Beginning with the line containing "Mean predicted aligned error: 12.47 Å" and going on through the line containing "ATOM 38 N N", the lines below are to be returned exactly, pictures excluded and nothing added.

Records from a data collection →
■ ■ ■ ■

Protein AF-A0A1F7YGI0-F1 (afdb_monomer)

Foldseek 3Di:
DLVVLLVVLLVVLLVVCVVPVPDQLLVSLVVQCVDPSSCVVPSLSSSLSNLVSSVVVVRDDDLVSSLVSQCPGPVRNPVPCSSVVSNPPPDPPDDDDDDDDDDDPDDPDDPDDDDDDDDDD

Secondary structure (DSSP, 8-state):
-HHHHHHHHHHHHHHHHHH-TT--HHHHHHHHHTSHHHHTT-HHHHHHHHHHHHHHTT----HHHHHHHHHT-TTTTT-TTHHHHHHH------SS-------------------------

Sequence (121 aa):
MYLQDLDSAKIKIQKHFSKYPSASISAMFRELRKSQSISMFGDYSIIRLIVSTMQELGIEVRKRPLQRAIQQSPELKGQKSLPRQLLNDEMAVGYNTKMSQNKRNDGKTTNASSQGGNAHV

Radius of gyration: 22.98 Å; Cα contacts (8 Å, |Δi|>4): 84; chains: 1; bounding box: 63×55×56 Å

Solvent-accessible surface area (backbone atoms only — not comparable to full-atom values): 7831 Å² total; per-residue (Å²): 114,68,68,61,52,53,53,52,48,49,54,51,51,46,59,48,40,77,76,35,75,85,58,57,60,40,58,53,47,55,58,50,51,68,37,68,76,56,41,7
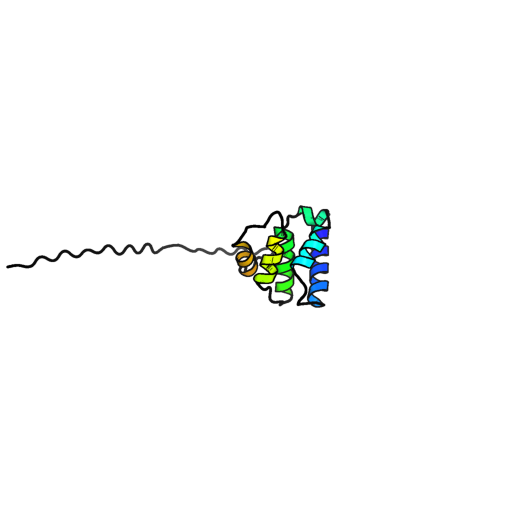3,65,38,66,65,54,54,50,48,52,51,53,52,50,35,50,77,70,71,41,86,82,55,60,68,58,48,42,55,30,38,60,71,29,88,87,46,46,86,53,81,62,49,47,54,51,72,70,65,56,75,79,79,86,58,88,84,72,95,74,89,78,89,74,83,90,77,82,89,80,77,86,77,87,80,83,84,82,89,79,90,133

Organism: NCBI:txid1802499

pLDDT: mean 79.67, std 21.46, range [33.53, 98.19]

Mean predicted aligned error: 12.47 Å

Structure (mmCIF, N/CA/C/O backbone):
data_AF-A0A1F7YGI0-F1
#
_entry.id   AF-A0A1F7YGI0-F1
#
loop_
_atom_site.group_PDB
_atom_site.id
_atom_site.type_symbol
_atom_site.label_atom_id
_atom_site.label_alt_id
_atom_site.label_comp_id
_atom_site.label_asym_id
_atom_site.label_entity_
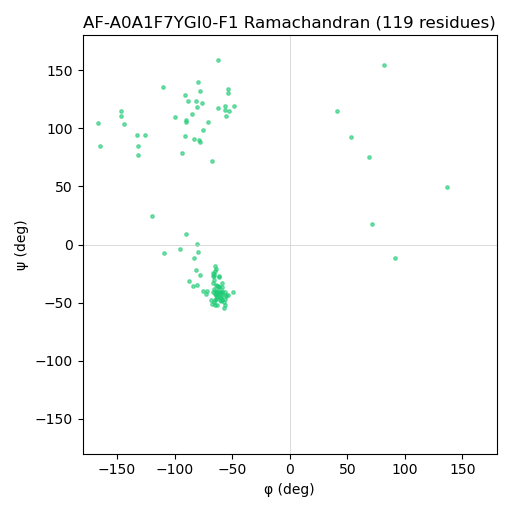id
_atom_site.label_seq_id
_atom_site.pdbx_PDB_ins_code
_atom_site.Cartn_x
_atom_site.Cartn_y
_atom_site.Cartn_z
_atom_site.occupancy
_atom_site.B_iso_or_equiv
_atom_site.auth_seq_id
_atom_site.auth_comp_id
_atom_site.auth_asym_id
_atom_site.auth_atom_id
_atom_site.pdbx_PDB_model_num
ATOM 1 N N . MET A 1 1 ? 20.125 -6.671 9.302 1.00 61.94 1 MET A N 1
ATOM 2 C CA . MET A 1 1 ? 19.814 -5.234 9.151 1.00 61.94 1 MET A CA 1
ATOM 3 C C . MET A 1 1 ? 18.510 -5.029 8.384 1.00 61.94 1 MET A C 1
ATOM 5 O O . MET A 1 1 ? 17.591 -4.481 8.960 1.00 61.94 1 MET A O 1
ATOM 9 N N . TYR A 1 2 ? 18.353 -5.608 7.190 1.00 61.50 2 TYR A N 1
ATOM 10 C CA . TYR A 1 2 ? 17.153 -5.467 6.345 1.00 61.50 2 TYR A CA 1
ATOM 11 C C . TYR A 1 2 ? 15.784 -5.713 7.024 1.00 61.50 2 TYR A C 1
ATOM 13 O O . TYR A 1 2 ? 14.846 -4.959 6.792 1.00 61.50 2 TYR A O 1
ATOM 21 N N . LEU A 1 3 ? 15.643 -6.726 7.890 1.00 62.88 3 LEU A N 1
ATOM 22 C CA . LEU A 1 3 ? 14.366 -6.985 8.583 1.00 62.88 3 LEU A CA 1
ATOM 23 C C . LEU A 1 3 ? 13.920 -5.814 9.482 1.00 62.88 3 LEU A C 1
ATOM 25 O O . LEU A 1 3 ? 12.739 -5.483 9.503 1.00 62.88 3 LEU A O 1
ATOM 29 N N . GLN A 1 4 ? 14.862 -5.125 10.138 1.00 75.88 4 GLN A N 1
ATOM 30 C CA . GLN A 1 4 ? 14.560 -3.953 10.972 1.00 75.88 4 GLN A CA 1
ATOM 31 C C . GLN A 1 4 ? 14.038 -2.773 10.141 1.00 75.88 4 GLN A C 1
ATOM 33 O O . GLN A 1 4 ? 13.264 -1.951 10.639 1.00 75.88 4 GLN A O 1
ATOM 38 N N . ASP A 1 5 ? 14.430 -2.699 8.867 1.00 82.75 5 ASP A N 1
ATOM 39 C CA . ASP A 1 5 ? 13.972 -1.656 7.956 1.00 82.75 5 ASP A CA 1
ATOM 40 C C . ASP A 1 5 ? 12.502 -1.871 7.571 1.00 82.75 5 ASP A C 1
ATOM 42 O O . ASP A 1 5 ? 11.727 -0.912 7.558 1.00 82.75 5 ASP A O 1
ATOM 46 N N . LEU A 1 6 ? 12.078 -3.121 7.335 1.00 85.56 6 LEU A N 1
ATOM 47 C CA . LEU A 1 6 ? 10.667 -3.437 7.075 1.00 85.56 6 LEU A CA 1
ATOM 48 C C . LEU A 1 6 ? 9.781 -3.196 8.298 1.00 85.56 6 LEU A C 1
ATOM 50 O O . LEU A 1 6 ? 8.697 -2.631 8.147 1.00 85.56 6 LEU A O 1
ATOM 54 N N . ASP A 1 7 ? 10.245 -3.548 9.497 1.00 89.38 7 ASP A N 1
ATOM 55 C CA . ASP A 1 7 ? 9.509 -3.262 10.735 1.00 89.38 7 ASP A CA 1
ATOM 56 C C . ASP A 1 7 ? 9.354 -1.750 10.946 1.00 89.38 7 ASP A C 1
ATOM 58 O O . ASP A 1 7 ? 8.265 -1.247 11.238 1.00 89.38 7 ASP A O 1
ATOM 62 N N . SER A 1 8 ? 10.425 -0.992 10.698 1.00 91.75 8 SER A N 1
ATOM 63 C CA . SER A 1 8 ? 10.401 0.474 10.746 1.00 91.75 8 SER A CA 1
ATOM 64 C C . SER A 1 8 ? 9.444 1.066 9.708 1.00 91.75 8 SER A C 1
ATOM 66 O O . SER A 1 8 ? 8.688 1.997 10.009 1.00 91.75 8 SER A O 1
ATOM 68 N N . ALA A 1 9 ? 9.426 0.510 8.493 1.00 94.25 9 ALA A N 1
ATOM 69 C CA . ALA A 1 9 ? 8.484 0.897 7.449 1.00 94.25 9 ALA A CA 1
ATOM 70 C C . ALA A 1 9 ? 7.037 0.588 7.855 1.00 94.25 9 ALA A C 1
ATOM 72 O O . ALA A 1 9 ? 6.178 1.457 7.702 1.00 94.25 9 ALA A O 1
ATOM 73 N N . LYS A 1 10 ? 6.767 -0.586 8.444 1.00 95.81 10 LYS A N 1
ATOM 74 C CA . LYS A 1 10 ? 5.444 -0.951 8.970 1.00 95.81 10 LYS A CA 1
ATOM 75 C C . LYS A 1 10 ? 4.965 0.057 10.013 1.00 95.81 10 LYS A C 1
ATOM 77 O O . LYS A 1 10 ? 3.869 0.598 9.874 1.00 95.81 10 LYS A O 1
ATOM 82 N N . ILE A 1 11 ? 5.804 0.391 10.997 1.00 95.94 11 ILE A N 1
ATOM 83 C CA . ILE A 1 11 ? 5.488 1.392 12.032 1.00 95.94 11 ILE A CA 1
ATOM 84 C C . ILE A 1 11 ? 5.178 2.755 11.400 1.00 95.94 11 ILE A C 1
ATOM 86 O O . ILE A 1 11 ? 4.236 3.440 11.810 1.00 95.94 11 ILE A O 1
ATOM 90 N N . LYS A 1 12 ? 5.952 3.164 10.389 1.00 96.62 12 LYS A N 1
ATOM 91 C CA . LYS A 1 12 ? 5.734 4.423 9.668 1.00 96.62 12 LYS A CA 1
ATOM 92 C C . LYS A 1 12 ? 4.398 4.436 8.921 1.00 96.62 12 LYS A C 1
ATOM 94 O O . LYS A 1 12 ? 3.658 5.413 9.039 1.00 96.62 12 LYS A O 1
ATOM 99 N N . ILE A 1 13 ? 4.078 3.363 8.196 1.00 97.69 13 ILE A N 1
ATOM 100 C CA . ILE A 1 13 ? 2.801 3.200 7.486 1.00 97.69 13 ILE A CA 1
ATOM 101 C C . ILE A 1 13 ? 1.649 3.265 8.490 1.00 97.69 13 ILE A C 1
ATOM 103 O O . ILE A 1 13 ? 0.715 4.041 8.294 1.00 97.69 13 ILE A O 1
ATOM 107 N N . GLN A 1 14 ? 1.753 2.512 9.587 1.00 97.88 14 GLN A N 1
ATOM 108 C CA . GLN A 1 14 ? 0.733 2.455 10.627 1.00 97.88 14 GLN A CA 1
ATOM 109 C C . GLN A 1 14 ? 0.453 3.848 11.198 1.00 97.88 14 GLN A C 1
ATOM 111 O O . GLN A 1 14 ? -0.673 4.329 11.117 1.00 97.88 14 GLN A O 1
ATOM 116 N N . LYS A 1 15 ? 1.486 4.557 11.675 1.00 97.69 15 LYS A N 1
ATOM 117 C CA . LYS A 1 15 ? 1.347 5.926 12.203 1.00 97.69 15 LYS A CA 1
ATOM 118 C C . LYS A 1 15 ? 0.712 6.883 11.193 1.00 97.69 15 LYS A C 1
ATOM 120 O O . LYS A 1 15 ? -0.111 7.715 11.571 1.00 97.69 15 LYS A O 1
ATOM 125 N N . HIS A 1 16 ? 1.095 6.781 9.920 1.00 98.19 16 HIS A N 1
ATOM 126 C CA . HIS A 1 16 ? 0.582 7.665 8.881 1.00 98.19 16 HIS A CA 1
ATOM 127 C C . HIS A 1 16 ? -0.908 7.433 8.615 1.00 98.19 16 HIS A C 1
ATOM 129 O O . HIS A 1 16 ? -1.685 8.384 8.659 1.00 98.19 16 HIS A O 1
ATOM 135 N N . PHE A 1 17 ? -1.321 6.186 8.382 1.00 97.69 17 PHE A N 1
ATOM 136 C CA . PHE A 1 17 ? -2.706 5.865 8.036 1.00 97.69 17 PHE A CA 1
ATOM 137 C C . PHE A 1 17 ? -3.654 5.870 9.236 1.00 97.69 17 PHE A C 1
ATOM 139 O O . PHE A 1 17 ? -4.821 6.203 9.060 1.00 97.69 17 PHE A O 1
ATOM 146 N N . SER A 1 18 ? -3.171 5.618 10.458 1.00 96.56 18 SER A N 1
ATOM 147 C CA . SER A 1 18 ? -3.970 5.851 11.668 1.00 96.56 18 SER A CA 1
ATOM 148 C C . SER A 1 18 ? -4.342 7.328 11.832 1.00 96.56 18 SER A C 1
ATOM 150 O O . SER A 1 18 ? -5.438 7.634 12.288 1.00 96.56 18 SER A O 1
ATOM 152 N N . LYS A 1 19 ? -3.452 8.254 11.443 1.00 97.44 19 LYS A N 1
ATOM 153 C CA . LYS A 1 19 ? -3.725 9.699 11.489 1.00 97.44 19 LYS A CA 1
ATOM 154 C C . LYS A 1 19 ? -4.487 10.196 10.258 1.00 97.44 19 LYS A C 1
ATOM 156 O O . LYS A 1 19 ? -5.314 11.097 10.369 1.00 97.44 19 LYS A O 1
ATOM 161 N N . TYR A 1 20 ? -4.201 9.623 9.091 1.00 97.06 20 TYR A N 1
ATOM 162 C CA . TYR A 1 20 ? -4.752 10.035 7.801 1.00 97.06 20 TYR A CA 1
ATOM 163 C C . TYR A 1 20 ? -5.279 8.821 7.010 1.00 97.06 20 TYR A C 1
ATOM 165 O O . TYR A 1 20 ? -4.632 8.383 6.055 1.00 97.06 20 TYR A O 1
ATOM 173 N N . PRO A 1 21 ? -6.465 8.277 7.346 1.00 94.88 21 PRO A N 1
ATOM 174 C CA . PRO A 1 21 ? -6.973 7.051 6.720 1.00 94.88 21 PRO A CA 1
ATOM 175 C C . PRO A 1 21 ? -7.190 7.164 5.206 1.00 94.88 21 PRO A C 1
ATOM 177 O O . PRO A 1 21 ? -7.074 6.183 4.477 1.00 94.88 21 PRO A O 1
ATOM 180 N N . SER A 1 22 ? -7.472 8.373 4.713 1.00 94.12 22 SER A N 1
ATOM 181 C CA . SER A 1 22 ? -7.685 8.670 3.293 1.00 94.12 22 SER A CA 1
ATOM 182 C C . SER A 1 22 ? -6.408 9.065 2.540 1.00 94.12 22 SER A C 1
ATOM 184 O O . SER A 1 22 ? -6.493 9.554 1.409 1.00 94.12 22 SER A O 1
ATOM 186 N N . ALA A 1 23 ? -5.230 8.928 3.157 1.00 95.62 23 ALA A N 1
ATOM 187 C CA . ALA A 1 23 ? -3.965 9.274 2.523 1.00 95.62 23 ALA A CA 1
ATOM 188 C C . ALA A 1 23 ? -3.680 8.415 1.277 1.00 95.62 23 ALA A C 1
ATOM 190 O O . ALA A 1 23 ? -4.225 7.332 1.064 1.00 95.62 23 ALA A O 1
ATOM 191 N N . SER A 1 24 ? -2.810 8.921 0.403 1.00 96.75 24 SER A N 1
ATOM 192 C CA . SER A 1 24 ? -2.526 8.274 -0.878 1.00 96.75 24 SER A CA 1
ATOM 193 C C . SER A 1 24 ? -1.535 7.118 -0.732 1.00 96.75 24 SER A C 1
ATOM 195 O O . SER A 1 24 ? -0.361 7.333 -0.428 1.00 96.75 24 SER A O 1
ATOM 197 N N . ILE A 1 25 ? -1.976 5.905 -1.082 1.00 97.06 25 ILE A N 1
ATOM 198 C CA . ILE A 1 25 ? -1.121 4.706 -1.192 1.00 97.06 25 ILE A CA 1
ATOM 199 C C . ILE A 1 25 ? 0.070 4.972 -2.117 1.00 97.06 25 ILE A C 1
ATOM 201 O O . ILE A 1 25 ? 1.204 4.635 -1.792 1.00 97.06 25 ILE A O 1
ATOM 205 N N . SER A 1 26 ? -0.164 5.630 -3.258 1.00 96.81 26 SER A N 1
ATOM 206 C CA . SER A 1 26 ? 0.901 5.949 -4.213 1.00 96.81 26 SER A CA 1
ATOM 207 C C . SER A 1 26 ? 1.939 6.904 -3.617 1.00 96.81 26 SER A C 1
ATOM 209 O O . SER A 1 26 ? 3.117 6.800 -3.942 1.00 96.81 26 SER A O 1
ATOM 211 N N . ALA A 1 27 ? 1.525 7.841 -2.756 1.00 97.00 27 ALA A N 1
ATOM 212 C CA . ALA A 1 27 ? 2.458 8.744 -2.086 1.00 97.00 27 ALA A CA 1
ATOM 213 C C . ALA A 1 27 ? 3.336 7.994 -1.076 1.00 97.00 27 ALA A C 1
ATOM 215 O O . ALA A 1 27 ? 4.556 8.125 -1.148 1.00 97.00 27 ALA A O 1
ATOM 216 N N . MET A 1 28 ? 2.732 7.155 -0.226 1.00 97.75 28 MET A N 1
ATOM 217 C CA . MET A 1 28 ? 3.468 6.324 0.733 1.00 97.75 28 MET A CA 1
ATOM 218 C C . MET A 1 28 ? 4.435 5.363 0.027 1.00 97.75 28 MET A C 1
ATOM 220 O O . MET A 1 28 ? 5.596 5.261 0.410 1.00 97.75 28 MET A O 1
ATOM 224 N N . PHE A 1 29 ? 3.999 4.717 -1.060 1.00 97.12 29 PHE A N 1
ATOM 225 C CA . PHE A 1 29 ? 4.856 3.847 -1.870 1.00 97.12 29 PHE A CA 1
ATOM 226 C C . PHE A 1 29 ? 6.103 4.579 -2.379 1.00 97.12 29 PHE A C 1
ATOM 228 O O . PHE A 1 29 ? 7.222 4.121 -2.154 1.00 97.12 29 PHE A O 1
ATOM 235 N N . ARG A 1 30 ? 5.931 5.747 -3.016 1.00 95.94 30 ARG A N 1
ATOM 236 C CA . ARG A 1 30 ? 7.069 6.543 -3.500 1.00 95.94 30 ARG A CA 1
ATOM 237 C C . ARG A 1 30 ? 7.984 6.987 -2.367 1.00 95.94 30 ARG A C 1
ATOM 239 O O . ARG A 1 30 ? 9.187 7.071 -2.571 1.00 95.94 30 ARG A O 1
ATOM 246 N N . GLU A 1 31 ? 7.427 7.319 -1.207 1.00 95.75 31 GLU A N 1
ATOM 247 C CA . GLU A 1 31 ? 8.209 7.727 -0.045 1.00 95.75 31 GLU A CA 1
ATOM 248 C C . GLU A 1 31 ? 9.084 6.585 0.479 1.00 95.75 31 GLU A C 1
ATOM 250 O O . GLU A 1 31 ? 10.280 6.783 0.672 1.00 95.75 31 GLU A O 1
ATOM 255 N N . LEU A 1 32 ? 8.517 5.390 0.654 1.00 95.06 32 LEU A N 1
ATOM 256 C CA . LEU A 1 32 ? 9.258 4.216 1.119 1.00 95.06 32 LEU A CA 1
ATOM 257 C C . LEU A 1 32 ? 10.321 3.772 0.112 1.00 95.06 32 LEU A C 1
ATOM 259 O O . LEU A 1 32 ? 11.447 3.474 0.499 1.00 95.06 32 LEU A O 1
ATOM 263 N N . ARG A 1 33 ? 10.000 3.818 -1.184 1.00 94.06 33 ARG A N 1
ATOM 264 C CA . ARG A 1 33 ? 10.910 3.439 -2.273 1.00 94.06 33 ARG A CA 1
ATOM 265 C C . ARG A 1 33 ? 12.155 4.327 -2.384 1.00 94.06 33 ARG A C 1
ATOM 267 O O . ARG A 1 33 ? 13.147 3.896 -2.955 1.00 94.06 33 ARG A O 1
ATOM 274 N N . LYS A 1 34 ? 12.130 5.555 -1.846 1.00 93.38 34 LYS A N 1
ATOM 275 C CA . LYS A 1 34 ? 13.322 6.426 -1.791 1.00 93.38 34 LYS A CA 1
ATOM 276 C C . LYS A 1 34 ? 14.409 5.881 -0.869 1.00 93.38 34 LYS A C 1
ATOM 278 O O . LYS A 1 34 ? 15.566 6.253 -1.029 1.00 93.38 34 LYS A O 1
ATOM 283 N N . SER A 1 35 ? 14.047 5.054 0.113 1.00 91.69 35 SER A N 1
ATOM 284 C CA . SER A 1 35 ? 15.035 4.403 0.964 1.00 91.69 35 SER A CA 1
ATOM 285 C C . SER A 1 35 ? 15.684 3.253 0.202 1.00 91.69 35 SER A C 1
ATOM 287 O O . SER A 1 35 ? 14.995 2.318 -0.211 1.00 91.69 35 SER A O 1
ATOM 289 N N . GLN A 1 36 ? 17.011 3.301 0.061 1.00 88.25 36 GLN A N 1
ATOM 290 C CA . GLN A 1 36 ? 17.769 2.255 -0.622 1.00 88.25 36 GLN A CA 1
ATOM 291 C C . GLN A 1 36 ? 17.512 0.884 0.015 1.00 88.25 36 GLN A C 1
ATOM 293 O O . GLN A 1 36 ? 17.195 -0.062 -0.702 1.00 88.25 36 GLN A O 1
ATOM 298 N N . SER A 1 37 ? 17.558 0.785 1.348 1.00 90.12 37 SER A N 1
ATOM 299 C CA . SER A 1 37 ? 17.362 -0.487 2.055 1.00 90.12 37 SER A CA 1
ATOM 300 C C . SER A 1 37 ? 15.969 -1.079 1.845 1.00 90.12 37 SER A C 1
ATOM 302 O O . SER A 1 37 ? 15.833 -2.290 1.701 1.00 90.12 37 SER A O 1
ATOM 304 N N . ILE A 1 38 ? 14.939 -0.234 1.750 1.00 90.88 38 ILE A N 1
ATOM 305 C CA . ILE A 1 38 ? 13.562 -0.670 1.490 1.00 90.88 38 ILE A CA 1
ATOM 306 C C . ILE A 1 38 ? 13.375 -1.070 0.025 1.00 90.88 38 ILE A C 1
ATOM 308 O O . ILE A 1 38 ? 12.721 -2.069 -0.264 1.00 90.88 38 ILE A O 1
ATOM 312 N N . SER A 1 39 ? 13.968 -0.321 -0.907 1.00 90.44 39 SER A N 1
ATOM 313 C CA . SER A 1 39 ? 13.854 -0.603 -2.343 1.00 90.44 39 SER A CA 1
ATOM 314 C C . SER A 1 39 ? 14.423 -1.971 -2.740 1.00 90.44 39 SER A C 1
ATOM 316 O O . SER A 1 39 ? 13.924 -2.589 -3.675 1.00 90.44 39 SER A O 1
ATOM 318 N N . MET A 1 40 ? 15.402 -2.494 -1.990 1.00 90.69 40 MET A N 1
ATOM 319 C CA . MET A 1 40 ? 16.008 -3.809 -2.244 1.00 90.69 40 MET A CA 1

■ ■ ■ ■

Expected answer →
Mean predicted aligned error: 12.47 Å

Structure (mmCIF, N/CA/C/O backbone):
data_AF-A0A1F7YGI0-F1
#
_entry.id   AF-A0A1F7YGI0-F1
#
loop_
_atom_site.group_PDB
_atom_site.id
_atom_site.type_symbol
_atom_site.label_atom_id
_atom_site.label_alt_id
_atom_site.label_comp_id
_atom_site.label_asym_id
_atom_site.label_entity_
id
_atom_site.label_seq_id
_atom_site.pdbx_PDB_ins_code
_atom_site.Cartn_x
_atom_site.Cartn_y
_atom_site.Cartn_z
_atom_site.occupancy
_atom_site.B_iso_or_equiv
_atom_site.auth_seq_id
_atom_site.auth_comp_id
_atom_site.auth_asym_id
_atom_site.auth_atom_id
_atom_site.pdbx_PDB_model_num
ATOM 1 N N . MET A 1 1 ? 20.125 -6.671 9.302 1.00 61.94 1 MET A N 1
ATOM 2 C CA . MET A 1 1 ? 19.814 -5.234 9.151 1.00 61.94 1 MET A CA 1
ATOM 3 C C . MET A 1 1 ? 18.510 -5.029 8.384 1.00 61.94 1 MET A C 1
ATOM 5 O O . MET A 1 1 ? 17.591 -4.481 8.960 1.00 61.94 1 MET A O 1
ATOM 9 N N . TYR A 1 2 ? 18.353 -5.608 7.190 1.00 61.50 2 TYR A N 1
ATOM 10 C CA . TYR A 1 2 ? 17.153 -5.467 6.345 1.00 61.50 2 TYR A CA 1
ATOM 11 C C . TYR A 1 2 ? 15.784 -5.713 7.024 1.00 61.50 2 TYR A C 1
ATOM 13 O O . TYR A 1 2 ? 14.846 -4.959 6.792 1.00 61.50 2 TYR A O 1
ATOM 21 N N . LEU A 1 3 ? 15.643 -6.726 7.890 1.00 62.88 3 LEU A N 1
ATOM 22 C CA . LEU A 1 3 ? 14.366 -6.985 8.583 1.00 62.88 3 LEU A CA 1
ATOM 23 C C . LEU A 1 3 ? 13.920 -5.814 9.482 1.00 62.88 3 LEU A C 1
ATOM 25 O O . LEU A 1 3 ? 12.739 -5.483 9.503 1.00 62.88 3 LEU A O 1
ATOM 29 N N . GLN A 1 4 ? 14.862 -5.125 10.138 1.00 75.88 4 GLN A N 1
ATOM 30 C CA . GLN A 1 4 ? 14.560 -3.953 10.972 1.00 75.88 4 GLN A CA 1
ATOM 31 C C . GLN A 1 4 ? 14.038 -2.773 10.141 1.00 75.88 4 GLN A C 1
ATOM 33 O O . GLN A 1 4 ? 13.264 -1.951 10.639 1.00 75.88 4 GLN A O 1
ATOM 38 N N . ASP A 1 5 ? 14.430 -2.699 8.867 1.00 82.75 5 ASP A N 1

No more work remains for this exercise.